EXTRACTED ENTRIES:
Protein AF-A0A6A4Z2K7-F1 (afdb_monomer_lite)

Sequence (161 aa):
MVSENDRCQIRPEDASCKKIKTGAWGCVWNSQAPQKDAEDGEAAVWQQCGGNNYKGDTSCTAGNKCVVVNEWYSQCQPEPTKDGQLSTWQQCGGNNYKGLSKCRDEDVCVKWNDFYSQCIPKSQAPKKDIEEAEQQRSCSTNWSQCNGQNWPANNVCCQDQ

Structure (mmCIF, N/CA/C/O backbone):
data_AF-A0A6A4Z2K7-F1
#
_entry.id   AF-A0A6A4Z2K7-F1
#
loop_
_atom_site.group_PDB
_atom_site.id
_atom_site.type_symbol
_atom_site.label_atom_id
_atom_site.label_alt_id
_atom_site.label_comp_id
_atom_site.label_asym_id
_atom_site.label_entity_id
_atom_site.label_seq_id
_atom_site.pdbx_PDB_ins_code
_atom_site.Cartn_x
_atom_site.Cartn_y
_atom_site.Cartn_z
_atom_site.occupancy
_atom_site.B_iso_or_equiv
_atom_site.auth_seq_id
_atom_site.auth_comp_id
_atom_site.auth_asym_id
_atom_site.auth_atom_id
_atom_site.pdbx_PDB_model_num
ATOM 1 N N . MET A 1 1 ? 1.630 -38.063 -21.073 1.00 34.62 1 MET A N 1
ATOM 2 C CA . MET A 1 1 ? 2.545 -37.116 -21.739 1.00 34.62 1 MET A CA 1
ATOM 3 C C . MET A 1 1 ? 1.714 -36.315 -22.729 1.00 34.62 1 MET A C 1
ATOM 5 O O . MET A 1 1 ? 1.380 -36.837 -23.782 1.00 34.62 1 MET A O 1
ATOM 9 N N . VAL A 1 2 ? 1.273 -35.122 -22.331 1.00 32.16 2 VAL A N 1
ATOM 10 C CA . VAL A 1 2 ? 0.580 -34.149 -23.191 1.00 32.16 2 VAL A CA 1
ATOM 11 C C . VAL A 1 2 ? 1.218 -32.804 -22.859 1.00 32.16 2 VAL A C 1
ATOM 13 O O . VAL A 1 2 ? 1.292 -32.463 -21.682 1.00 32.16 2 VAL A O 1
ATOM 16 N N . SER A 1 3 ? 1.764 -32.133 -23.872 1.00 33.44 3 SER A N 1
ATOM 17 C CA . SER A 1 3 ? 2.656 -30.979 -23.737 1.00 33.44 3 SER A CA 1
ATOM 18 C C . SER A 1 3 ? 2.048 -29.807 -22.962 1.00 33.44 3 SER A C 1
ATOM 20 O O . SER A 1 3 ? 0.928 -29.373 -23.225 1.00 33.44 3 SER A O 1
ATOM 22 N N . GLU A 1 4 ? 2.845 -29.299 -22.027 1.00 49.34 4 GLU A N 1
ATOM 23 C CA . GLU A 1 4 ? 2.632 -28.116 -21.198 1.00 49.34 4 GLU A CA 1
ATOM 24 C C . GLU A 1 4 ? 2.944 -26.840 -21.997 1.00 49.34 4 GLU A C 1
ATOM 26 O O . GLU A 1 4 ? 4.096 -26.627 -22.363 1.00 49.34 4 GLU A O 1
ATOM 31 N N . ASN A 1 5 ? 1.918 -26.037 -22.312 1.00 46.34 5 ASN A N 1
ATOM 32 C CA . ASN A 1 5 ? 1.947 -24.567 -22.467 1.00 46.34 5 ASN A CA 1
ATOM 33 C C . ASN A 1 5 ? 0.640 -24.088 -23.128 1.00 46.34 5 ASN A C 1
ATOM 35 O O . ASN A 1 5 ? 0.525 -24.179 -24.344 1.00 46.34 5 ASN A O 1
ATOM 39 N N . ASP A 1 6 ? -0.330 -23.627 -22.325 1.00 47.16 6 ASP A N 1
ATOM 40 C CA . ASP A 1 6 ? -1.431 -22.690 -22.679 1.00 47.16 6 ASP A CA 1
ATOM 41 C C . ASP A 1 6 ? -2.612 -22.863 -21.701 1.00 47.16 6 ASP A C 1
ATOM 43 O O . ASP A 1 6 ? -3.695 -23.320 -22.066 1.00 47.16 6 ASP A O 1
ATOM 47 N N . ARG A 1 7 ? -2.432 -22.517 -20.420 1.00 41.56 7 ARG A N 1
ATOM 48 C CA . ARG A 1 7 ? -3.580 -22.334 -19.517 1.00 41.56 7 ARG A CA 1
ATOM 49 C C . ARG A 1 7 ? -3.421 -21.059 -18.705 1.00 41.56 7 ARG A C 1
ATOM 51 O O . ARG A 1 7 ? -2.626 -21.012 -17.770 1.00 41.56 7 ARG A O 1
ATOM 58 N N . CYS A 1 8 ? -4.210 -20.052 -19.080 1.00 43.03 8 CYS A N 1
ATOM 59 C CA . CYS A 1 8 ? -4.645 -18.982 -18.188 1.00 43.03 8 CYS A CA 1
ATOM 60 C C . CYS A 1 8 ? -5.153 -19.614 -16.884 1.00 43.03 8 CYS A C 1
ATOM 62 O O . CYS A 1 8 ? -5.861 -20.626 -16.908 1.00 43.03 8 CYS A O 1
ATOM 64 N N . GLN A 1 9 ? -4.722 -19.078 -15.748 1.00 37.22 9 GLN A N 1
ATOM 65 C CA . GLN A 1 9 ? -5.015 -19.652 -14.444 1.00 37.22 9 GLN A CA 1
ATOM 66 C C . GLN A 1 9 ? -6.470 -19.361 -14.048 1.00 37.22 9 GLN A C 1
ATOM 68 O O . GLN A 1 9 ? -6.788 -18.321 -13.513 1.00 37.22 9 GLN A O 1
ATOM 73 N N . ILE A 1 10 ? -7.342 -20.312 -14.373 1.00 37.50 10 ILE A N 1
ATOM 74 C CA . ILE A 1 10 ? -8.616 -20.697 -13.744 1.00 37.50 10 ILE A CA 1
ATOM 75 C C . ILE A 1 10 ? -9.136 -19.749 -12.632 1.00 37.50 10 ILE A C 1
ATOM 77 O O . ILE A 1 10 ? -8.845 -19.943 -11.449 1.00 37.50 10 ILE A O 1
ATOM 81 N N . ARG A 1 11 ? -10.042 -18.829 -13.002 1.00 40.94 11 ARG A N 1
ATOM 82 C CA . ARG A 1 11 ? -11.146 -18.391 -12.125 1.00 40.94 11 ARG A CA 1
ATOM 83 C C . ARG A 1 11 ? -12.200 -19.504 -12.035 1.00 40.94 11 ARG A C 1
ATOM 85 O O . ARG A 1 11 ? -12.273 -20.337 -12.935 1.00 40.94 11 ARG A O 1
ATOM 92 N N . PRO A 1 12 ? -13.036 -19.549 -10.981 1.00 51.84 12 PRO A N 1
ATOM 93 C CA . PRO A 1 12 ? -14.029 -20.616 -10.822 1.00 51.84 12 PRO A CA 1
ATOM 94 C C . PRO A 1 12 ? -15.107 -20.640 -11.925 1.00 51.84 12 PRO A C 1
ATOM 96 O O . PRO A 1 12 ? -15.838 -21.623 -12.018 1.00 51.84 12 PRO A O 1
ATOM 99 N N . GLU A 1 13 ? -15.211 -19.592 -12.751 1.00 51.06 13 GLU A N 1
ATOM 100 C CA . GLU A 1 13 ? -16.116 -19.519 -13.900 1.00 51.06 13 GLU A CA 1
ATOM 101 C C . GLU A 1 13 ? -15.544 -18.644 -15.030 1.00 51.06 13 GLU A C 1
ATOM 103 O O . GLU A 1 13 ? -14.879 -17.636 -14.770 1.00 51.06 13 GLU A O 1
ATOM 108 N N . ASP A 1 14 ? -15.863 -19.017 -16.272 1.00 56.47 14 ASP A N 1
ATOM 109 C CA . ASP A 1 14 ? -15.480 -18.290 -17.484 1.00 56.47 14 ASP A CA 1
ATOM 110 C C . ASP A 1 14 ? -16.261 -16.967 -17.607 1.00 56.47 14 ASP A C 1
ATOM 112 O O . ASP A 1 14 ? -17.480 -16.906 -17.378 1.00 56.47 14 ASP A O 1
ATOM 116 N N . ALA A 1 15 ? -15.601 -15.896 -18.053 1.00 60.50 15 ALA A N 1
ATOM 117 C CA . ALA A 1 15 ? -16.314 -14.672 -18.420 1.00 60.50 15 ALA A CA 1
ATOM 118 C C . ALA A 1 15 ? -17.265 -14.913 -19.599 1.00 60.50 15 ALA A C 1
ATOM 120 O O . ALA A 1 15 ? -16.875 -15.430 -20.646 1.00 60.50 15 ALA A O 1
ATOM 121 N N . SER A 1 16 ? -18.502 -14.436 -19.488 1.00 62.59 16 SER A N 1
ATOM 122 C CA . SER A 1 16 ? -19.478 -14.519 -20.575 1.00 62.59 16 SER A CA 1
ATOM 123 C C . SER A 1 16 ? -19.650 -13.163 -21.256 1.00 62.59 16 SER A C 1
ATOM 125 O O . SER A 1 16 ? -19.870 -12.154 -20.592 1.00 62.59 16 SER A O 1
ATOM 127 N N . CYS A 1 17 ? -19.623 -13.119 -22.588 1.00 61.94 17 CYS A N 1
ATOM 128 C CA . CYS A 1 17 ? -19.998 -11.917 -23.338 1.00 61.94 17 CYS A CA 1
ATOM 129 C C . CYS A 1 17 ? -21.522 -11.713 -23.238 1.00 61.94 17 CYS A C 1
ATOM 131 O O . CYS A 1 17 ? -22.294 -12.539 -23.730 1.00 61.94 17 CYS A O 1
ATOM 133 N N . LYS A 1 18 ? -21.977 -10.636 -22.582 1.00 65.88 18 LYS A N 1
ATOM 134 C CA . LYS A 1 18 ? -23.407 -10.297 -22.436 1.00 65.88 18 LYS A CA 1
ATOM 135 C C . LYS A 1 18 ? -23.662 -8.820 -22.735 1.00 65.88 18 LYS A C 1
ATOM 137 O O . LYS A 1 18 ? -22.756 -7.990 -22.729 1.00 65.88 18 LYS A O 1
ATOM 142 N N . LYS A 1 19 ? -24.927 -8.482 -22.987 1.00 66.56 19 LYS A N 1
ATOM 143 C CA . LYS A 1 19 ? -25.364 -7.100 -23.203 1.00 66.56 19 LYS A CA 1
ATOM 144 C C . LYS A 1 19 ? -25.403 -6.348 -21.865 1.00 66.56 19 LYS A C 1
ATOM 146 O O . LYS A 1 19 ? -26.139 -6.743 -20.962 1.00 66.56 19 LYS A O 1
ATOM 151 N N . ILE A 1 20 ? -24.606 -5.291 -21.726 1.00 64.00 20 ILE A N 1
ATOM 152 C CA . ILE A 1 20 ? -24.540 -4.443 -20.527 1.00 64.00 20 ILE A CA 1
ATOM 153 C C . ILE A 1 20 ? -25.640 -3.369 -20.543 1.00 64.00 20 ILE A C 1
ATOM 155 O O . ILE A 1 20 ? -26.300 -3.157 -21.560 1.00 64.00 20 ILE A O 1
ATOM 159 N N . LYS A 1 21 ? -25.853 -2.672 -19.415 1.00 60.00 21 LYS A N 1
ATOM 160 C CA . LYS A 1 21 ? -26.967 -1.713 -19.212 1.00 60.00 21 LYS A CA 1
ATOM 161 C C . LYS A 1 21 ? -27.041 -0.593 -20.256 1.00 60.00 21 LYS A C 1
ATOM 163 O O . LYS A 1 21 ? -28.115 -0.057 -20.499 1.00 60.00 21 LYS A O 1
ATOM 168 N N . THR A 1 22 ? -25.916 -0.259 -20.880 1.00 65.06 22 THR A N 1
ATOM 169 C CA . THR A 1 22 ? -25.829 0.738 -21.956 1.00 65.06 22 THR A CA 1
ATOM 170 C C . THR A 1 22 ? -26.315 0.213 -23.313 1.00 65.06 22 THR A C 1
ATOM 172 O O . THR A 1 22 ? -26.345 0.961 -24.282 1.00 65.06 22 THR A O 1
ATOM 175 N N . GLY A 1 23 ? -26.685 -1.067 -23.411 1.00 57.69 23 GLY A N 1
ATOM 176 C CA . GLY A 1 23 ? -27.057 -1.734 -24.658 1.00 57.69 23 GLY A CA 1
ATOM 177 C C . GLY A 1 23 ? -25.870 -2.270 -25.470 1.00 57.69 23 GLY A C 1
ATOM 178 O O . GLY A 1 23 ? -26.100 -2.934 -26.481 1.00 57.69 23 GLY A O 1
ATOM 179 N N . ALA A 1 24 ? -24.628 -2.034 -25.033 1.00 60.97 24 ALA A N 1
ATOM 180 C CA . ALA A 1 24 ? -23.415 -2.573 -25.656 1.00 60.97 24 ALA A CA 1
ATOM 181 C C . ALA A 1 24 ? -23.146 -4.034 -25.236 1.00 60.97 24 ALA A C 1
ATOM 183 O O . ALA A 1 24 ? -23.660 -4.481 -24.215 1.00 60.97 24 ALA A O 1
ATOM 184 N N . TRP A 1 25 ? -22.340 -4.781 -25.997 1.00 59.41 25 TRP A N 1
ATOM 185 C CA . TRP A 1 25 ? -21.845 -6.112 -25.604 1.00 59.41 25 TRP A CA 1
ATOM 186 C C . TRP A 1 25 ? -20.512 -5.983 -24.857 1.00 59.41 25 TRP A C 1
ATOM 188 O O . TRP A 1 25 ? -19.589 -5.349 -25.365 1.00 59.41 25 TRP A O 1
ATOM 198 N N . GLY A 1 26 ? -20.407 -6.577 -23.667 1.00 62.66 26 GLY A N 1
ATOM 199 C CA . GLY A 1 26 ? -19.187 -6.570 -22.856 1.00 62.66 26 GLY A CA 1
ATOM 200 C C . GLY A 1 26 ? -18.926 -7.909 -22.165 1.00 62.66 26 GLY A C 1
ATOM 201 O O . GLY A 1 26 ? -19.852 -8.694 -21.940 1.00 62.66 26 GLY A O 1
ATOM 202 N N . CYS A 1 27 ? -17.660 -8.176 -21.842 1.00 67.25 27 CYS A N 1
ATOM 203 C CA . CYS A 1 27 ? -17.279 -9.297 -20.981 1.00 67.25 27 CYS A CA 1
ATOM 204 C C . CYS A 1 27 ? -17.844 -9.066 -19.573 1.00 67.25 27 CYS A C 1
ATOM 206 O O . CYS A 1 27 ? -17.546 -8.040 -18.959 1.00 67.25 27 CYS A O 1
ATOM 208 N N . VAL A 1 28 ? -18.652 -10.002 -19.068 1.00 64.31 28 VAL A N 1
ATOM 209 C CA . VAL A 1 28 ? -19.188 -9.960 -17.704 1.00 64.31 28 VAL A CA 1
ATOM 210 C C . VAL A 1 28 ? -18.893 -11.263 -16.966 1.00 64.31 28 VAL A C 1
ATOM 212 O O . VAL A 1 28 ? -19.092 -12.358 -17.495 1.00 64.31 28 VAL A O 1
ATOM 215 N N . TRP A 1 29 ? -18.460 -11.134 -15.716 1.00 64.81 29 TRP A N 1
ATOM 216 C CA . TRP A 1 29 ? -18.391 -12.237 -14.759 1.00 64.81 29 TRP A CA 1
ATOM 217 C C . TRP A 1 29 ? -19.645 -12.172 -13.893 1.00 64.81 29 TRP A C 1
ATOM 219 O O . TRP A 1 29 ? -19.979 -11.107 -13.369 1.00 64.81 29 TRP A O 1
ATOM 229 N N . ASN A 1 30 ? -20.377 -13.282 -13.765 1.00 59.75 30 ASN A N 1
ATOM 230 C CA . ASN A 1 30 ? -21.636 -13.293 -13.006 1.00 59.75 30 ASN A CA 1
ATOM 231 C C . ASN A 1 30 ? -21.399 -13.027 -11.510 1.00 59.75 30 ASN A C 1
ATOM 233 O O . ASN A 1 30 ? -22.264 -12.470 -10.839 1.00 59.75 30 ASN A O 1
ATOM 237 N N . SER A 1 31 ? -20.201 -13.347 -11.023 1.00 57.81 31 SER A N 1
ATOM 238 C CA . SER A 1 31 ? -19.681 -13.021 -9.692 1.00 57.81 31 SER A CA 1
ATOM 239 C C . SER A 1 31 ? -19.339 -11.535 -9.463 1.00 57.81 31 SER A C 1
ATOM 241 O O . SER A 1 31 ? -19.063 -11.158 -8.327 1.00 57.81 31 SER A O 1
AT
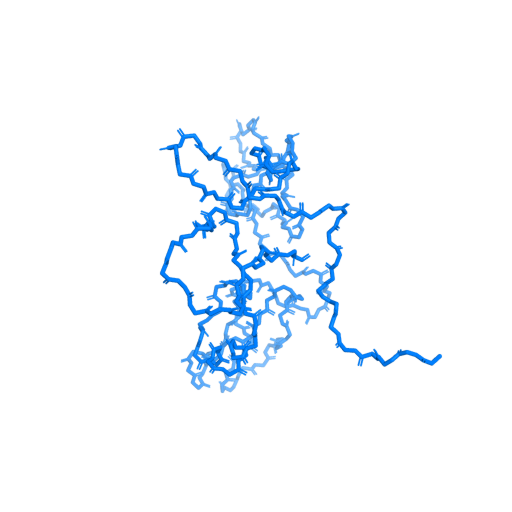OM 243 N N . GLN A 1 32 ? -19.403 -10.669 -10.487 1.00 58.00 32 GLN A N 1
ATOM 244 C CA . GLN A 1 32 ? -19.124 -9.223 -10.383 1.00 58.00 32 GLN A CA 1
ATOM 245 C C . GLN A 1 32 ? -20.351 -8.326 -10.654 1.00 58.00 32 GLN A C 1
ATOM 247 O O . GLN A 1 32 ? -20.241 -7.232 -11.214 1.00 58.00 32 GLN A O 1
ATOM 252 N N . ALA A 1 33 ? -21.537 -8.733 -10.183 1.00 51.81 33 ALA A N 1
ATOM 253 C CA . ALA A 1 33 ? -22.474 -7.738 -9.642 1.00 51.81 33 ALA A CA 1
ATOM 254 C C . ALA A 1 33 ? -21.721 -6.939 -8.554 1.00 51.81 33 ALA A C 1
ATOM 256 O O . ALA A 1 33 ? -20.906 -7.552 -7.869 1.00 51.81 33 ALA A O 1
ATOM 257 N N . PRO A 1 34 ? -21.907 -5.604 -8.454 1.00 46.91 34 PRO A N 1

WORK TASK: Taking the listing above as the source, transcribe only the lines starting at the line with "ATOM 9 N N ." and going through the line with "ATOM 43 O O", unaltered and with both ends included.

RESULT BELOW:
ATOM 9 N N . VAL A 1 2 ? 1.273 -35.122 -22.331 1.00 32.16 2 VAL A N 1
ATOM 10 C CA . VAL A 1 2 ? 0.580 -34.149 -23.191 1.00 32.16 2 VAL A CA 1
ATOM 11 C C . VAL A 1 2 ? 1.218 -32.804 -22.859 1.00 32.16 2 VAL A C 1
ATOM 13 O O . VAL A 1 2 ? 1.292 -32.463 -21.682 1.00 32.16 2 VAL A O 1
ATOM 16 N N . SER A 1 3 ? 1.764 -32.133 -23.872 1.00 33.44 3 SER A N 1
ATOM 17 C CA . SER A 1 3 ? 2.656 -30.979 -23.737 1.00 33.44 3 SER A CA 1
ATOM 18 C C . SER A 1 3 ? 2.048 -29.807 -22.962 1.00 33.44 3 SER A C 1
ATOM 20 O O . SER A 1 3 ? 0.928 -29.373 -23.225 1.00 33.44 3 SER A O 1
ATOM 22 N N . GLU A 1 4 ? 2.845 -29.299 -22.027 1.00 49.34 4 GLU A N 1
ATOM 23 C CA . GLU A 1 4 ? 2.632 -28.116 -21.198 1.00 49.34 4 GLU A CA 1
ATOM 24 C C . GLU A 1 4 ? 2.944 -26.840 -21.997 1.00 49.34 4 GLU A C 1
ATOM 26 O O . GLU A 1 4 ? 4.096 -26.627 -22.363 1.00 49.34 4 GLU A O 1
ATOM 31 N N . ASN A 1 5 ? 1.918 -26.037 -22.312 1.00 46.34 5 ASN A N 1
ATOM 32 C CA . ASN A 1 5 ? 1.947 -24.567 -22.467 1.00 46.34 5 ASN A CA 1
ATOM 33 C C . ASN A 1 5 ? 0.640 -24.088 -23.128 1.00 46.34 5 ASN A C 1
ATOM 35 O O . ASN A 1 5 ? 0.525 -24.179 -24.344 1.00 46.34 5 ASN A O 1
ATOM 39 N N . ASP A 1 6 ? -0.330 -23.627 -22.325 1.00 47.16 6 ASP A N 1
ATOM 40 C CA . ASP A 1 6 ? -1.431 -22.690 -22.679 1.00 47.16 6 ASP A CA 1
ATOM 41 C C . ASP A 1 6 ? -2.612 -22.863 -21.701 1.00 47.16 6 ASP A C 1
ATOM 43 O O . ASP A 1 6 ? -3.695 -23.320 -22.066 1.00 47.16 6 ASP A O 1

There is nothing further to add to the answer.